Records contained in a dataset:
Content starts

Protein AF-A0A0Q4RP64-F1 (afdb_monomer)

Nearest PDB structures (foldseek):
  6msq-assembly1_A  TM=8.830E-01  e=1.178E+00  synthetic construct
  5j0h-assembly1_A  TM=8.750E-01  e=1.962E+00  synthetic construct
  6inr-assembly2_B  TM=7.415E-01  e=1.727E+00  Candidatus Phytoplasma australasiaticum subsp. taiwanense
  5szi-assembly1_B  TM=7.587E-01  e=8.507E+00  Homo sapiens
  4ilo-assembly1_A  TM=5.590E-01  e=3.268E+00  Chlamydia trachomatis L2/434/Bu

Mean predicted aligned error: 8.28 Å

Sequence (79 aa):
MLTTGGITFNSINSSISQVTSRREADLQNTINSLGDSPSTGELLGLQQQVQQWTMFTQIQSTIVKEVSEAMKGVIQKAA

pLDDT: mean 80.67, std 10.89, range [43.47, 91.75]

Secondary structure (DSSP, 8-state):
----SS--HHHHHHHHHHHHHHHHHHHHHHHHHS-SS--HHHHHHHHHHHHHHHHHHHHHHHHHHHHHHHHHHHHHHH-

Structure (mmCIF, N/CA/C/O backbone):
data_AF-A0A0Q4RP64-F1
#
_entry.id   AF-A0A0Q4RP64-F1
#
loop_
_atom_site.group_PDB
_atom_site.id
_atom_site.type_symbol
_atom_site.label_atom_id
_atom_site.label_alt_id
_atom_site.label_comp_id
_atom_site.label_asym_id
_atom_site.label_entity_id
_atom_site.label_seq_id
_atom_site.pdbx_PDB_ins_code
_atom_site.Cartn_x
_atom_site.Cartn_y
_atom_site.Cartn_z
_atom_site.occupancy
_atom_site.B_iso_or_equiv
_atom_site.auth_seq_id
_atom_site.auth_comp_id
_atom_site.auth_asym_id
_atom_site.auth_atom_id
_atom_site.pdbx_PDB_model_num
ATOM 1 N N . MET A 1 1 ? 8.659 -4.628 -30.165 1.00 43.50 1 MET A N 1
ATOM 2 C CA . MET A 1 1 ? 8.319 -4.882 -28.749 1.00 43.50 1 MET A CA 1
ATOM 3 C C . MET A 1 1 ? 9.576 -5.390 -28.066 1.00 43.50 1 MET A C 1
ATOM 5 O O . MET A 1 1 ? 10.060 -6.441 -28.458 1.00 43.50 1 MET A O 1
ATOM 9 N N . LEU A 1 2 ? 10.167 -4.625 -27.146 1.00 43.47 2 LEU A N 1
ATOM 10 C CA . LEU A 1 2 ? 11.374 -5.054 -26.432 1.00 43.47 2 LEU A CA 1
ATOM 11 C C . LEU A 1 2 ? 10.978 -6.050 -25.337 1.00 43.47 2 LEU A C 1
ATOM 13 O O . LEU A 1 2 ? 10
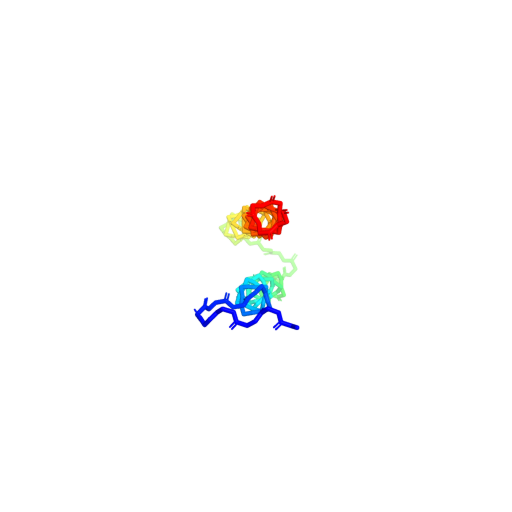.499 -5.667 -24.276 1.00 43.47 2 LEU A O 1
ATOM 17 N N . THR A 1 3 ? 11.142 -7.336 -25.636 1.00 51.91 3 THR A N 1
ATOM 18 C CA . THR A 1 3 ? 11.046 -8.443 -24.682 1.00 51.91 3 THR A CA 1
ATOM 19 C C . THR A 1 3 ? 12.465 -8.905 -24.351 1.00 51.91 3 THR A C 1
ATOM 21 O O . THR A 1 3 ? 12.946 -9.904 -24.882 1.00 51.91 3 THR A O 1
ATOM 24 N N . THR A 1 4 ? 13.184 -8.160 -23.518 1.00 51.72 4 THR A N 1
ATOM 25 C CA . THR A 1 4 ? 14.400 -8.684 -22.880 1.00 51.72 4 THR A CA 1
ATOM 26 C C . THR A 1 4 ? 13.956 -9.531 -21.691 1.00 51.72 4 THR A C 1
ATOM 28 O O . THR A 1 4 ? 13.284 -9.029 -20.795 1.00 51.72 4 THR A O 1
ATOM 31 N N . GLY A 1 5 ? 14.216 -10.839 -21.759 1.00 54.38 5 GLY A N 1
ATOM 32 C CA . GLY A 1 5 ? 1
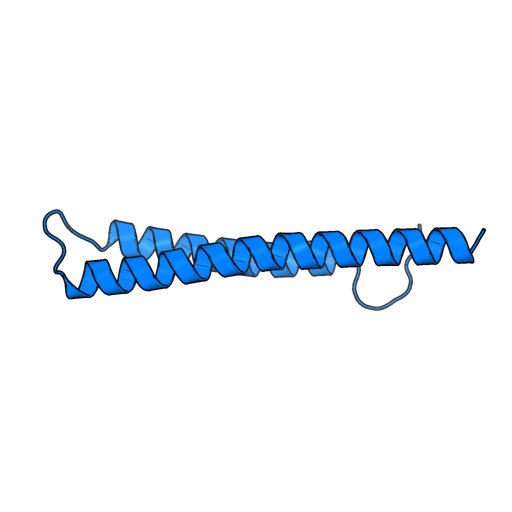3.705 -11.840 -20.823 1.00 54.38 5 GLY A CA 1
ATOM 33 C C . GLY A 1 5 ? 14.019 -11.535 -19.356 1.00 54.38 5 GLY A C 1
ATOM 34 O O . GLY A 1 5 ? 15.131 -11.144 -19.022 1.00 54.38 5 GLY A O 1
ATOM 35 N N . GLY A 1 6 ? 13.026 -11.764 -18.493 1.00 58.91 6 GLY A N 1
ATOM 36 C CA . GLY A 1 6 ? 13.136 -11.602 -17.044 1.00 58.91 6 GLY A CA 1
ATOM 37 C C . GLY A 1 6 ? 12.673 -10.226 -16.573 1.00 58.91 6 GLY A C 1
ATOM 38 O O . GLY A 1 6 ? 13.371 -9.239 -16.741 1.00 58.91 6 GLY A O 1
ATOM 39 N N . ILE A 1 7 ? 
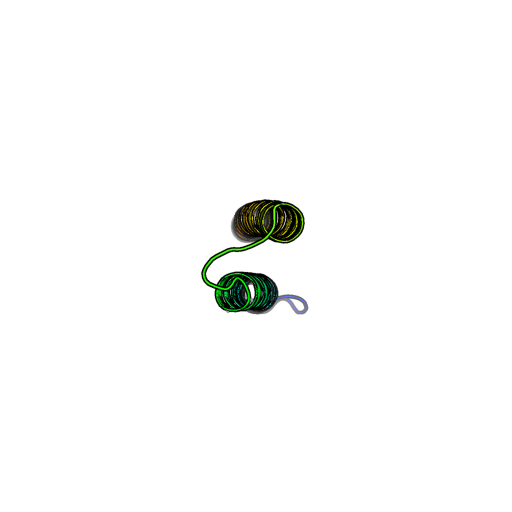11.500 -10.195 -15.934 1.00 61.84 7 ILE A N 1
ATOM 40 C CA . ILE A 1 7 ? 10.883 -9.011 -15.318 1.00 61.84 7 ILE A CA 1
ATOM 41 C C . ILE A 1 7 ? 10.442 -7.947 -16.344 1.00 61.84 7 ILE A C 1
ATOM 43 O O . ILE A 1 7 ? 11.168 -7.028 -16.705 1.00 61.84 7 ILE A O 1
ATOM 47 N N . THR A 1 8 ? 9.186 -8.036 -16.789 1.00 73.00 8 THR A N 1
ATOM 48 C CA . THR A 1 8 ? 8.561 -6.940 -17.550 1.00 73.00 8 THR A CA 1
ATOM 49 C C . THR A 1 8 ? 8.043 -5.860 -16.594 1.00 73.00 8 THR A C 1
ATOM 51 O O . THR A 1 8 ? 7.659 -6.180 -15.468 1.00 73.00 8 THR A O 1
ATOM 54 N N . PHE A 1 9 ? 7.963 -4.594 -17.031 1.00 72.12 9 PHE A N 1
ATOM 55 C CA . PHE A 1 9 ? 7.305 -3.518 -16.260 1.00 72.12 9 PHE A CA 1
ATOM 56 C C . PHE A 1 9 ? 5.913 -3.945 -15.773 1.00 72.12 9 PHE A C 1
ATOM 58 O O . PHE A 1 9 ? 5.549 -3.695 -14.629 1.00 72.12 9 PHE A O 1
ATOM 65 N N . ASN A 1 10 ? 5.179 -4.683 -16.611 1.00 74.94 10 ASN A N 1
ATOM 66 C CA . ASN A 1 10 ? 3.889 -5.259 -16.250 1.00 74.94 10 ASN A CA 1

Content ends

→ **Required action**:
Copy exactly the lines from the top of the entries through the line with "ATOM 2 C CA" in it, please, keeping both ends and adding nothing.

→ **Solved problem**:
Protein AF-A0A0Q4RP64-F1 (afdb_monomer)

Nearest PDB structures (foldseek):
  6msq-assembly1_A  TM=8.830E-01  e=1.178E+00  synthetic construct
  5j0h-assembly1_A  TM=8.750E-01  e=1.962E+00  synthetic construct
  6inr-assembly2_B  TM=7.415E-01  e=1.727E+00  Candidatus Phytoplasma australasiaticum subsp. taiwanense
  5szi-assembly1_B  TM=7.587E-01  e=8.507E+00  Homo sapiens
  4ilo-assembly1_A  TM=5.590E-01  e=3.268E+00  Chlamydia trachomatis L2/434/Bu

Mean predicted aligned error: 8.28 Å

Sequence (79 aa):
MLTTGGITFNSINSSISQVTSRREADLQNTINSLGDSPSTGELLGLQQQVQQWTMFTQIQSTIVKEVSEAMKGVIQKAA

pLDDT: mean 80.67, std 10.89, range [43.47, 91.75]

Secondary structure (DSSP, 8-state):
----SS--HHHHHHHHHHHHHHHHHHHHHHHHHS-SS--HHHHHHHHHHHHHHHHHHHHHHHHHHHHHHHHHHHHHHH-

Structure (mmCIF, N/CA/C/O backbone):
data_AF-A0A0Q4RP64-F1
#
_entry.id   AF-A0A0Q4RP64-F1
#
loop_
_atom_site.group_PDB
_atom_site.id
_atom_site.type_symbol
_atom_site.label_atom_id
_atom_site.label_alt_id
_atom_site.label_comp_id
_atom_site.label_asym_id
_atom_site.label_entity_id
_atom_site.label_seq_id
_atom_site.pdbx_PDB_ins_code
_atom_site.Cartn_x
_atom_site.Cartn_y
_atom_site.Cartn_z
_atom_site.occupancy
_atom_site.B_iso_or_equiv
_atom_site.auth_seq_id
_atom_site.auth_comp_id
_atom_site.auth_asym_id
_atom_site.auth_atom_id
_atom_site.pdbx_PDB_model_num
ATOM 1 N N . MET A 1 1 ? 8.659 -4.628 -30.165 1.00 43.50 1 MET A N 1
ATOM 2 C CA . MET A 1 1 ? 8.319 -4.882 -28.749 1.00 43.50 1 MET A CA 1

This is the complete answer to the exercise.